The edge of one cube is 2 cm shorter than the edge of a second cube. The volumes of the two cubes differ by 386 cm^3. Find the edge of the smaller cube using factoring.
To find the edge of the smaller cube, we can use factoring. Let's assume that the edge of the second cube is x cm.
According to the information given, the edge of the first cube is 2 cm shorter than the edge of the second cube. This means that the edge of the first cube is (x - 2) cm.
The volume of a cube is calculated by cubing its edge. Therefore, the volume of the first cube is (x - 2)^3 cm^3, and the volume of the second cube is x^3 cm^3.

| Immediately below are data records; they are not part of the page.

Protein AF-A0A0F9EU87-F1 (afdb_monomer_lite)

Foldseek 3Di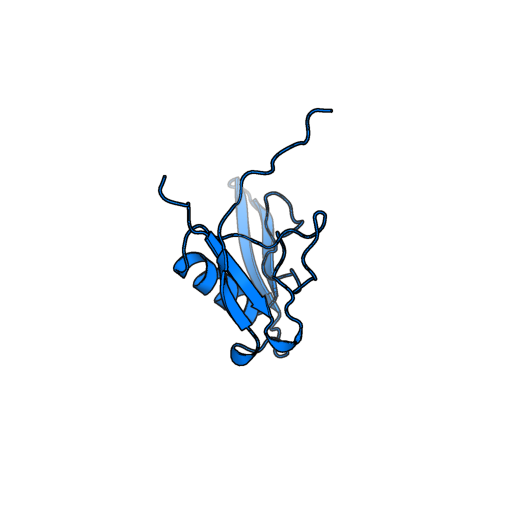:
DDFQKKKFKAQQVVRFTFFQAPDDPSPFSLVTDGDHDDPVTHHDIHSDPVVNVVSLVSNQQAGKDWDWDWDQDPVGIDIDIDIDGDHDPVDDPVRMDMDMDTDDDDDDPPD

Sequence (111 aa):
MKHVQFYSIRHIPTGNFLSVPIGRSGKGGTWTEPVPLSNINPPRLFCSEHAAKIALTYWLKGRFSVTHSTYSGEWGEEHDEIEHTEPAPERKREDMEIVPMILTPHKSKTG

Secondary structure (DSSP, 8-state):
----EEEEEEETTT--EEBPP-SGGG--TTS--EE---SSSPBP-BSSHHHHHHHHHHHHH-EEEEEEEEEEETTEEEEEEEEEEE--TT--GGGEEEEEEEPPP------

pLDDT: mean 88.14, std 10.91, range [56.28, 98.5]

Radius of gyration: 18.36 Å; chains: 1; bounding box: 36×34×66 Å

Organism: NCBI:txid412755

Structure (mmCIF, N/CA/C/O backbone):
data_AF-A0A0F9EU87-F1
#
_entry.id   AF-A0A0F9EU87-F1
#
loop_
_atom_site.group_PDB
_atom_site.id
_atom_site.type_symbol
_atom_site.label_atom_id
_atom_site.label_alt_id
_atom_site.label_comp_id
_atom_site.label_asym_id
_atom_site.label_entity_id
_atom_site.label_seq_id
_atom_site.pdbx_PDB_ins_code
_atom_site.Cartn_x
_atom_site.Cartn_y
_atom_site.Cartn_z
_atom_site.occupancy
_atom_site.B_iso_or_equiv
_atom_site.auth_seq_id
_atom_site.auth_comp_id
_atom_site.auth_asym_id
_atom_site.auth_atom_id
_atom_site.pdbx_PDB_model_num
ATOM 1 N N . MET A 1 1 ? -11.564 17.634 21.664 1.00 56.28 1 MET A N 1
ATOM 2 C CA . MET A 1 1 ? -10.563 17.671 20.572 1.00 56.28 1 MET A CA 1
ATOM 3 C C . MET A 1 1 ? -11.049 16.746 19.467 1.00 56.28 1 MET A C 1
ATOM 5 O O . MET A 1 1 ? -11.434 15.631 19.789 1.00 56.28 1 MET A O 1
ATOM 9 N N . LYS A 1 2 ? -11.112 17.192 18.205 1.00 61.75 2 LYS A N 1
ATOM 10 C CA . LYS A 1 2 ? -11.402 16.279 17.086 1.00 61.75 2 LYS A CA 1
ATOM 11 C C . LYS A 1 2 ? -10.175 15.392 16.880 1.00 61.75 2 LYS A C 1
ATOM 13 O O . LYS A 1 2 ? -9.073 15.918 16.747 1.00 61.75 2 LYS A O 1
ATOM 18 N N . HIS A 1 3 ? -10.353 14.075 16.892 1.00 71.44 3 HIS A N 1
ATOM 19 C CA . HIS A 1 3 ? -9.279 13.162 16.515 1.00 71.44 3 HIS A CA 1
ATOM 20 C C . HIS A 1 3 ? -8.972 13.344 15.025 1.00 71.44 3 HIS A C 1
ATOM 22 O O . HIS A 1 3 ? -9.892 13.429 14.211 1.00 71.44 3 HIS A O 1
ATOM 28 N N . VAL A 1 4 ? -7.687 13.423 14.674 1.00 83.19 4 VAL A N 1
ATOM 29 C CA . VAL A 1 4 ? -7.268 13.375 13.270 1.00 83.19 4 VAL A CA 1
ATOM 30 C C . VAL A 1 4 ? -7.409 11.927 12.807 1.00 83.19 4 VAL A C 1
ATOM 32 O O . VAL A 1 4 ? -6.757 11.031 13.344 1.00 83.19 4 VAL A O 1
ATOM 35 N N . GLN A 1 5 ? -8.312 11.711 11.854 1.00 91.88 5 GLN A N 1
ATOM 36 C CA . GLN A 1 5 ? -8.575 10.417 11.236 1.00 91.88 5 GLN A CA 1
ATOM 37 C C . GLN A 1 5 ? -7.545 10.168 10.132 1.00 91.88 5 GLN A C 1
ATOM 39 O O . GLN A 1 5 ? -7.396 10.984 9.225 1.00 91.88 5 GLN A O 1
ATOM 44 N N . PHE A 1 6 ? -6.880 9.022 10.186 1.00 96.50 6 PHE A N 1
ATOM 45 C CA . PHE A 1 6 ? -6.035 8.507 9.114 1.00 96.50 6 PHE A CA 1
ATOM 46 C C . PHE A 1 6 ? -6.659 7.248 8.520 1.00 96.50 6 PHE A C 1
ATOM 48 O O . PHE A 1 6 ? -7.637 6.714 9.042 1.00 96.50 6 PHE A O 1
ATOM 55 N N . TYR A 1 7 ? -6.069 6.762 7.438 1.00 97.75 7 TYR A N 1
ATOM 56 C CA . TYR A 1 7 ? -6.452 5.522 6.777 1.00 97.75 7 TYR A CA 1
ATOM 57 C C . TYR A 1 7 ? -5.212 4.670 6.544 1.00 97.75 7 TYR A C 1
ATOM 59 O O . TYR A 1 7 ? -4.123 5.204 6.335 1.00 97.75 7 TYR A O 1
ATOM 67 N N . SER A 1 8 ? -5.368 3.353 6.568 1.00 97.69 8 SER A N 1
ATOM 68 C CA . SER A 1 8 ? -4.323 2.404 6.190 1.00 97.69 8 SER A CA 1
ATOM 69 C C . SER A 1 8 ? -4.902 1.285 5.332 1.00 97.69 8 SER A C 1
ATOM 71 O O . SER A 1 8 ? -6.117 1.179 5.186 1.00 97.69 8 SER A O 1
ATOM 73 N N . ILE A 1 9 ? -4.031 0.478 4.738 1.00 98.31 9 ILE A N 1
ATOM 74 C CA . ILE A 1 9 ? -4.402 -0.619 3.847 1.00 98.31 9 ILE A CA 1
ATOM 75 C C . ILE A 1 9 ? -4.033 -1.930 4.547 1.00 98.31 9 ILE A C 1
ATOM 77 O O . ILE A 1 9 ? -2.852 -2.167 4.820 1.00 98.31 9 ILE A O 1
ATOM 81 N N . ARG A 1 10 ? -5.042 -2.755 4.836 1.00 98.38 10 ARG A N 1
ATOM 82 C CA . ARG A 1 10 ? -4.917 -4.042 5.528 1.00 98.38 10 ARG A CA 1
ATOM 83 C C . ARG A 1 10 ? -5.143 -5.191 4.550 1.00 98.38 10 ARG A C 1
ATOM 85 O O . ARG A 1 10 ? -6.056 -5.133 3.733 1.00 98.38 10 ARG A O 1
ATOM 92 N N . HIS A 1 11 ? -4.324 -6.227 4.661 1.00 98.38 11 HIS A N 1
ATOM 93 C CA . HIS A 1 11 ? -4.540 -7.514 4.019 1.00 98.38 11 HIS A CA 1
ATOM 94 C C . HIS A 1 11 ? -5.434 -8.365 4.924 1.00 98.38 11 HIS A C 1
ATOM 96 O O . HIS A 1 11 ? -5.044 -8.711 6.041 1.00 98.38 11 HIS A O 1
ATOM 102 N N . ILE A 1 12 ? -6.645 -8.661 4.463 1.00 98.19 12 ILE A N 1
ATOM 103 C CA . ILE A 1 12 ? -7.706 -9.316 5.235 1.00 98.19 12 ILE A CA 1
ATOM 104 C C . ILE A 1 12 ? -7.266 -10.703 5.726 1.00 98.19 12 ILE A C 1
ATOM 106 O O . ILE A 1 12 ? -7.373 -10.939 6.931 1.00 98.19 12 ILE A O 1
ATOM 110 N N . PRO A 1 13 ? -6.716 -11.603 4.878 1.00 97.94 13 PRO A N 1
ATOM 111 C CA . PRO A 1 13 ? -6.394 -12.966 5.304 1.00 97.94 13 PRO A CA 1
ATOM 112 C C . PRO A 1 13 ? -5.348 -13.045 6.419 1.00 97.94 13 PRO A C 1
ATOM 114 O O . PRO A 1 13 ? -5.420 -13.933 7.264 1.00 97.94 13 PRO A O 1
ATOM 117 N N . THR A 1 14 ? -4.365 -12.138 6.431 1.00 97.44 14 THR A N 1
ATOM 118 C CA . THR A 1 14 ? -3.270 -12.174 7.420 1.00 97.44 14 THR A CA 1
ATOM 119 C C . THR A 1 14 ? -3.419 -11.147 8.537 1.00 97.44 14 THR A C 1
ATOM 121 O O . THR A 1 14 ? -2.712 -11.232 9.535 1.00 97.44 14 THR A O 1
ATOM 124 N N . GLY A 1 15 ? -4.288 -10.148 8.375 1.00 97.44 15 GLY A N 1
ATOM 125 C CA . GLY A 1 15 ? -4.365 -8.990 9.266 1.00 97.44 15 GLY A CA 1
ATOM 126 C C . GLY A 1 15 ? -3.161 -8.042 9.171 1.00 97.44 15 GLY A C 1
ATOM 127 O O . GLY A 1 15 ? -3.068 -7.105 9.963 1.00 97.44 15 GLY A O 1
ATOM 128 N N . ASN A 1 16 ? -2.247 -8.263 8.221 1.00 98.06 16 ASN A N 1
ATOM 129 C CA . ASN A 1 16 ? -1.055 -7.439 8.022 1.00 98.06 16 ASN A CA 1
ATOM 130 C C . ASN A 1 16 ? -1.380 -6.123 7.312 1.00 98.06 16 ASN A C 1
ATOM 132 O O . ASN A 1 16 ? -2.425 -5.973 6.686 1.00 98.06 16 ASN A O 1
ATOM 136 N N . PHE A 1 17 ? -0.443 -5.180 7.351 1.00 97.81 17 PHE A N 1
ATOM 137 C CA . PHE A 1 17 ? -0.620 -3.851 6.779 1.00 97.81 17 PHE A CA 1
ATOM 138 C C . PHE A 1 17 ? 0.465 -3.544 5.762 1.00 97.81 17 PHE A C 1
ATOM 140 O O . PHE A 1 17 ? 1.619 -3.935 5.941 1.00 97.81 17 PHE A O 1
ATOM 147 N N . LEU A 1 18 ? 0.113 -2.791 4.717 1.00 96.06 18 LEU A N 1
ATOM 148 C CA . LEU A 1 18 ? 1.135 -2.199 3.859 1.00 96.06 18 LEU A CA 1
ATOM 149 C C . LEU A 1 18 ? 1.981 -1.235 4.690 1.00 96.06 18 LEU A C 1
ATOM 151 O O . LEU A 1 18 ? 1.456 -0.291 5.285 1.00 96.06 18 LEU A O 1
ATOM 155 N N . SER A 1 19 ? 3.286 -1.480 4.728 1.00 93.75 19 SER A N 1
ATOM 156 C CA . SER A 1 19 ? 4.241 -0.665 5.471 1.00 93.75 19 SER A CA 1
ATOM 157 C C . SER A 1 19 ? 4.640 0.600 4.718 1.00 93.75 19 SER A C 1
ATOM 159 O O . SER A 1 19 ? 4.379 0.778 3.520 1.00 93.75 19 SER A O 1
ATOM 161 N N . VAL A 1 20 ? 5.282 1.511 5.447 1.00 90.88 20 VAL A N 1
ATOM 162 C CA . VAL A 1 20 ? 5.947 2.669 4.848 1.00 90.88 20 VAL A CA 1
ATOM 163 C C . VAL A 1 20 ? 7.063 2.180 3.906 1.00 90.88 20 VAL A C 1
ATOM 165 O O . VAL A 1 20 ? 7.862 1.334 4.308 1.00 90.88 20 VAL A O 1
ATOM 168 N N . PRO A 1 21 ? 7.151 2.689 2.663 1.00 89.00 21 PRO A N 1
ATOM 169 C CA . PRO A 1 21 ? 8.199 2.282 1.731 1.00 89.00 21 PRO A CA 1
ATOM 170 C C . PRO A 1 21 ? 9.583 2.700 2.235 1.00 89.00 21 PRO A C 1
ATOM 172 O O . PRO A 1 21 ? 9.763 3.831 2.679 1.00 89.00 21 PRO A O 1
ATOM 175 N N . ILE A 1 22 ? 10.568 1.807 2.113 1.00 80.31 22 ILE A N 1
ATOM 176 C CA . ILE A 1 22 ? 11.950 2.025 2.587 1.00 80.31 22 ILE A CA 1
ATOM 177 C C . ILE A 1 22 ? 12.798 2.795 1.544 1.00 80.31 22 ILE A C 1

We are told that the volumes of the two cubes differ by 386 cm^3. This can be expressed as an equation:
x^3 - (x - 2)^3 = 386
To simplify this equation, we need to expand the cube on the right side:
x^3 - (x - 2)(x - 2)(x - 2) = 386
Expanding the cube on the right side, we get:
x^3 - (x^2 - 4x + 4x - 4)(x - 2) = 386
Simplifying further:
x^3 - (x^3 - 4x^2 + 8x - 4x - 8) = 386
Combining like terms:
x^3 - x^3 + 4x^2 - 8x + 4x + 8 = 386
Simplifying:
4x^2 - 4x + 8 = 386
Now we have a quadratic equation. Rearranging it to make it easier to solve:
4x^2 - 4x - 378 = 0
To solve this quadratic equation, we can factor it by finding two numbers that multiply to -378 and sum to -4. The numbers are -18 and 21.
So, factoring the quadratic equation:
4x^2 - 4x - 378 = (2x - 21)(2x + 18) = 0
Setting each factor equal to zero:
2x - 21 = 0 or 2x + 18 = 0
Solving for x:
2x = 21 or 2x = -18
x = 21/2 or x = -18/2
We discard the negative value since the edge of a cube cannot be negative. Therefore, x = 21/2.
Now, we can find the edge of the smaller cube by subtracting 2 cm from x:
Edge of the smaller cube = x - 2 = 21/2 - 2 = 21/2 - 4/2 = 17/2 cm
So, the edge of the smaller cube is 17/2 cm or 8.5 cm.